▸ **Required action**: Would you please give all the lines below again, exactly as they stand?
Task input Block Start
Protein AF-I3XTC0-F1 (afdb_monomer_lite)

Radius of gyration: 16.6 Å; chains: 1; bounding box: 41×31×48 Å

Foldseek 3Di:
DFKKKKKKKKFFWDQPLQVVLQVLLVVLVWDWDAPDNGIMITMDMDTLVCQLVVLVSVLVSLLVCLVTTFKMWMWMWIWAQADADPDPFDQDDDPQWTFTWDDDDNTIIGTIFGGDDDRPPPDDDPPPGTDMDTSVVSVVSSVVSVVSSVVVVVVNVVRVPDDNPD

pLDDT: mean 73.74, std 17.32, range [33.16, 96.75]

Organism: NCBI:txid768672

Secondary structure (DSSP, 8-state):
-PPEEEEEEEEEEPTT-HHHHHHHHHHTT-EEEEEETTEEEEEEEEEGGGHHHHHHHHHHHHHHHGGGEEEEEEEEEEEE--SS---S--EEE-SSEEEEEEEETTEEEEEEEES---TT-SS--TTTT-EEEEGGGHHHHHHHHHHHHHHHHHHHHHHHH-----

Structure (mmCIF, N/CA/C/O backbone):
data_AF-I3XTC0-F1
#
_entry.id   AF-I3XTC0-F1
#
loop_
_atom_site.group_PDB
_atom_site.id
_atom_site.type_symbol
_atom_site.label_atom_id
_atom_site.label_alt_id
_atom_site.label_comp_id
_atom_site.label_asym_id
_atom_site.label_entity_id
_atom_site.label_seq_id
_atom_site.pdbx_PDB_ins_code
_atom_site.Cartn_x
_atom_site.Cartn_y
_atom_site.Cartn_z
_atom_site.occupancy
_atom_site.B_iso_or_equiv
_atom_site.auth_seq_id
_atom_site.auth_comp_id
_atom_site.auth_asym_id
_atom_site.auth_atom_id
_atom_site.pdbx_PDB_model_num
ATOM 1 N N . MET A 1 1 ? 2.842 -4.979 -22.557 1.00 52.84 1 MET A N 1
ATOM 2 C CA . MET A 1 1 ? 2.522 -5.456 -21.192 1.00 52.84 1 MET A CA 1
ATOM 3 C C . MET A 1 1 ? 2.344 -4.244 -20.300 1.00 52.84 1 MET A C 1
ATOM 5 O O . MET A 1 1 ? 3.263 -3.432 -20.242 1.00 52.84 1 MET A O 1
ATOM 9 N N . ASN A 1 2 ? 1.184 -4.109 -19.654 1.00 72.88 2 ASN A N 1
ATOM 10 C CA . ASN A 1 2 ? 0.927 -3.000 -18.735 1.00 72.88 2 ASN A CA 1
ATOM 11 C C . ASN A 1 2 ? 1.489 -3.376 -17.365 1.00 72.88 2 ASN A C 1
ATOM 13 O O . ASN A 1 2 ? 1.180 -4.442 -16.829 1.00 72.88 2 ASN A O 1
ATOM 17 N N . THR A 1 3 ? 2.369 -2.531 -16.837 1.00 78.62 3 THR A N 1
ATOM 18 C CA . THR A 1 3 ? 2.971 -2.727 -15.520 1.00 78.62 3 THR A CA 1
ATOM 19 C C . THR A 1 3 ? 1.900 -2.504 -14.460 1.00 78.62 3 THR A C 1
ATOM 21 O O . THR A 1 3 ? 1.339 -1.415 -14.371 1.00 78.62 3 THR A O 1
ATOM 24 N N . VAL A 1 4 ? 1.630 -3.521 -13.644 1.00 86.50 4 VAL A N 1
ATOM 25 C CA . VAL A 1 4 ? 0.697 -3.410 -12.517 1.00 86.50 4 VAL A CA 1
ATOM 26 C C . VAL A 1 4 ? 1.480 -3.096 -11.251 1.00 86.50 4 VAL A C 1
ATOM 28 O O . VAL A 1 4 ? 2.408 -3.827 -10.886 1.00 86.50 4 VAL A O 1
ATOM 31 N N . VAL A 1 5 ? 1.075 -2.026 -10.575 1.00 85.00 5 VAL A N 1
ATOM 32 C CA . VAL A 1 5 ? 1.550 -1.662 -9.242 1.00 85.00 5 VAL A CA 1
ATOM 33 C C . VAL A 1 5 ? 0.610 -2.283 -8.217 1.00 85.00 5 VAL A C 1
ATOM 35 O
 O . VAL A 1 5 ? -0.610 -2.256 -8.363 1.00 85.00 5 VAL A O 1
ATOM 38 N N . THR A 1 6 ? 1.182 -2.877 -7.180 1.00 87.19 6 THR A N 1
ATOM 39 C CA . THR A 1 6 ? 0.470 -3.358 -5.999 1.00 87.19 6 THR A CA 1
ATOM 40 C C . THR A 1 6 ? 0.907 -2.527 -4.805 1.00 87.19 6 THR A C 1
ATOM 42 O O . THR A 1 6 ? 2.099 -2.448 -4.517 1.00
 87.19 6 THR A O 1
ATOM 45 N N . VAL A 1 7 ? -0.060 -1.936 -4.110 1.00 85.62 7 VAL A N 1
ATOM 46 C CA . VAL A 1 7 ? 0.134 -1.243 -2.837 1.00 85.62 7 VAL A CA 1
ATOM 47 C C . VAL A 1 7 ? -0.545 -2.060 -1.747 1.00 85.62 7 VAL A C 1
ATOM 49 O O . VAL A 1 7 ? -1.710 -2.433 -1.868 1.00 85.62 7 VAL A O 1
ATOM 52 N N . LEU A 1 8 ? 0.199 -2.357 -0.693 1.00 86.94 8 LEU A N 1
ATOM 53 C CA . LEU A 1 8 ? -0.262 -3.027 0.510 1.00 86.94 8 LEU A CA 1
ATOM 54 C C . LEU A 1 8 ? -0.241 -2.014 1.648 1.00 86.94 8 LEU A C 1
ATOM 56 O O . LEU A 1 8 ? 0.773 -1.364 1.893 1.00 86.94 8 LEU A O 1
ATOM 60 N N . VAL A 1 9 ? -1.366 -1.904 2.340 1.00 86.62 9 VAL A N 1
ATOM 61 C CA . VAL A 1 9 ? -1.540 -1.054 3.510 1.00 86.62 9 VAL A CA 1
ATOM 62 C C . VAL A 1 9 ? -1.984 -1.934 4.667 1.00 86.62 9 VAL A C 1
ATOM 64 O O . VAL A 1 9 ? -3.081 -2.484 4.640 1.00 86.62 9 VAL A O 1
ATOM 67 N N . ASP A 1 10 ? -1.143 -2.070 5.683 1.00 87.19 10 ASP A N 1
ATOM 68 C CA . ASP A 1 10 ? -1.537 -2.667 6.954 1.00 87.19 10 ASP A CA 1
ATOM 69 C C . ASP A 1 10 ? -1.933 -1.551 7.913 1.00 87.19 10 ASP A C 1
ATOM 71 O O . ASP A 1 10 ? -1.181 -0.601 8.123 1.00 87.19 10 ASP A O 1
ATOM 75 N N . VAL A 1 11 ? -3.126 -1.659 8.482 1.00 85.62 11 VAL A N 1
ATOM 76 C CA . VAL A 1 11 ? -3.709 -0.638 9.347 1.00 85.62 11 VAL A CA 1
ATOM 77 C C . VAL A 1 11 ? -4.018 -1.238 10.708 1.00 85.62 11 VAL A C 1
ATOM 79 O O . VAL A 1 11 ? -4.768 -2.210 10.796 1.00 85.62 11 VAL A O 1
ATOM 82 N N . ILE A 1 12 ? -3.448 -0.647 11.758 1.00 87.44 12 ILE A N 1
Task input Block End
▸ **Expected answer**:
Protein AF-I3XTC0-F1 (afdb_monomer_lite)

Radius of gyration: 16.6 Å; chains: 1; bounding box: 41×31×48 Å

Foldseek 3Di:
DFKKKKKKKKFFWDQPLQVVLQVLLVVLVWDWDAPDNGIMITMDMDTLVCQLVVLVSVLVSLLVCLVTTFKMWMWMWIWAQADADPDPFDQDDDPQWTFTWDDDDNTIIGTIFGGDDDRPPPDDDPPPGTDMDTSVVSVVSSVVSVVSSVVVVVVNVVRVPDDNPD

pLDDT: mean 73.74, std 17.32, range [33.16, 96.75]

Organism: NCBI:txid768672

Secondary structure (DSSP, 8-state):
-PPEEEEEEEEEEPTT-HHHHHHHHHHTT-EEEEEETTEEEEEEEEEGGGHHHHHHHHHHHHHHHGGGEEEEEEEEEEEE--SS---S--EEE-SSEEEEEEEETTEEEEEEEES---TT-SS--TTTT-EEEEGGGHHHHHHHHHHHHHHHHHHHHHHHH-----

Structure (mmCIF, N/CA/C/O backbone):
data_AF-I3XTC0-F1
#
_entry.id   AF-I3XTC0-F1
#
loop_
_atom_site.group_PDB
_atom_site.id
_atom_site.type_symbol
_atom_site.label_atom_id
_atom_site.label_alt_id
_atom_site.label_comp_id
_atom_site.label_asym_id
_atom_site.label_entity_id
_atom_site.label_seq_id
_atom_site.pdbx_PDB_ins_code
_atom_site.Cartn_x
_atom_site.Cartn_y
_atom_site.Cartn_z
_atom_site.occupancy
_atom_site.B_iso_or_equiv
_atom_site.auth_seq_id
_atom_site.auth_comp_id
_atom_site.auth_asym_id
_atom_site.auth_atom_id
_atom_site.pdbx_PDB_model_num
ATOM 1 N N . MET A 1 1 ? 2.842 -4.979 -22.557 1.00 52.84 1 MET A N 1
ATOM 2 C CA . MET A 1 1 ? 2.522 -5.456 -21.192 1.00 52.84 1 MET A CA 1
ATOM 3 C C . MET A 1 1 ? 2.344 -4.244 -20.300 1.00 52.84 1 MET A C 1
ATOM 5 O O . MET A 1 1 ? 3.263 -3.432 -20.242 1.00 52.84 1 MET A O 1
ATOM 9 N N . ASN A 1 2 ? 1.184 -4.109 -19.654 1.00 72.88 2 ASN A N 1
ATOM 10 C CA . ASN A 1 2 ? 0.927 -3.000 -18.735 1.00 72.88 2 ASN A CA 1
ATOM 11 C C . ASN A 1 2 ? 1.489 -3.376 -17.365 1.00 72.88 2 ASN A C 1
ATOM 13 O O . ASN A 1 2 ? 1.180 -4.442 -16.829 1.00 72.88 2 ASN A O 1
ATOM 17 N N . THR A 1 3 ? 2.369 -2.531 -16.837 1.00 78.62 3 THR A N 1
ATOM 18 C CA . THR A 1 3 ? 2.971 -2.727 -15.520 1.00 78.62 3 THR A CA 1
ATOM 19 C C . THR A 1 3 ? 1.900 -2.504 -14.460 1.00 78.62 3 THR A C 1
ATOM 21 O O . THR A 1 3 ? 1.339 -1.415 -14.371 1.00 78.62 3 THR A O 1
ATOM 24 N N . VAL A 1 4 ? 1.630 -3.521 -13.644 1.00 86.50 4 VAL A N 1
ATOM 25 C CA . VAL A 1 4 ? 0.697 -3.410 -12.517 1.00 86.50 4 VAL A CA 1
ATOM 26 C C . VAL A 1 4 ? 1.480 -3.096 -11.251 1.00 86.50 4 VAL A C 1
ATOM 28 O O . VAL A 1 4 ? 2.408 -3.827 -10.886 1.00 86.50 4 VAL A O 1
ATOM 31 N N . VAL A 1 5 ? 1.075 -2.026 -10.575 1.00 85.00 5 VAL A N 1
ATOM 32 C CA . VAL A 1 5 ? 1.550 -1.662 -9.242 1.00 85.00 5 VAL A CA 1
ATOM 33 C C . VAL A 1 5 ? 0.610 -2.283 -8.217 1.00 85.00 5 VAL A C 1
ATOM 35 O
 O . VAL A 1 5 ? -0.610 -2.256 -8.363 1.00 85.00 5 VAL A O 1
ATOM 38 N N . THR A 1 6 ? 1.182 -2.877 -7.180 1.00 87.19 6 THR A N 1
ATOM 39 C CA . THR A 1 6 ? 0.470 -3.358 -5.999 1.00 87.19 6 THR A CA 1
ATOM 40 C C . THR A 1 6 ? 0.907 -2.527 -4.805 1.00 87.19 6 THR A C 1
ATOM 42 O O . THR A 1 6 ? 2.099 -2.448 -4.517 1.00
 87.19 6 THR A O 1
ATOM 45 N N . VAL A 1 7 ? -0.060 -1.936 -4.110 1.00 85.62 7 VAL A N 1
ATOM 46 C CA . VAL A 1 7 ? 0.134 -1.243 -2.837 1.00 85.62 7 VAL A CA 1
ATOM 47 C C . VAL A 1 7 ? -0.545 -2.060 -1.747 1.00 85.62 7 VAL A C 1
ATOM 49 O O . VAL A 1 7 ? -1.710 -2.433 -1.868 1.00 85.62 7 VAL A O 1
ATOM 52 N N . LEU A 1 8 ? 0.199 -2.357 -0.693 1.00 86.94 8 LEU A N 1
ATOM 53 C CA . LEU A 1 8 ? -0.262 -3.027 0.510 1.00 86.94 8 LEU A CA 1
ATOM 54 C C . LEU A 1 8 ? -0.241 -2.014 1.648 1.00 86.94 8 LEU A C 1
ATOM 56 O O . LEU A 1 8 ? 0.773 -1.364 1.893 1.00 86.94 8 LEU A O 1
ATOM 60 N N . VAL A 1 9 ? -1.366 -1.904 2.340 1.00 86.62 9 VAL A N 1
ATOM 61 C CA . VAL A 1 9 ? -1.540 -1.054 3.510 1.00 86.62 9 VAL A CA 1
ATOM 62 C C . VAL A 1 9 ? -1.984 -1.934 4.667 1.00 86.62 9 VAL A C 1
ATOM 64 O O . VAL A 1 9 ? -3.081 -2.484 4.640 1.00 86.62 9 VAL A O 1
ATOM 67 N N . ASP A 1 10 ? -1.143 -2.070 5.683 1.00 87.19 10 ASP A N 1
ATOM 68 C CA . ASP A 1 10 ? -1.537 -2.667 6.954 1.00 87.19 10 ASP A CA 1
ATOM 69 C C . ASP A 1 10 ? -1.933 -1.551 7.913 1.00 87.19 10 ASP A C 1
ATOM 71 O O . ASP A 1 10 ? -1.181 -0.601 8.123 1.00 87.19 10 ASP A O 1
ATOM 75 N N . VAL A 1 11 ? -3.126 -1.659 8.482 1.00 85.62 11 VAL A N 1
ATOM 76 C CA . VAL A 1 11 ? -3.709 -0.638 9.347 1.00 85.62 11 VAL A CA 1
ATOM 77 C C . VAL A 1 11 ? -4.018 -1.238 10.708 1.00 85.62 11 VAL A C 1
ATOM 79 O O . VAL A 1 11 ? -4.768 -2.210 10.796 1.00 85.62 11 VAL A O 1
ATOM 82 N N . ILE A 1 12 ? -3.448 -0.647 11.758 1.00 87.44 12 ILE A N 1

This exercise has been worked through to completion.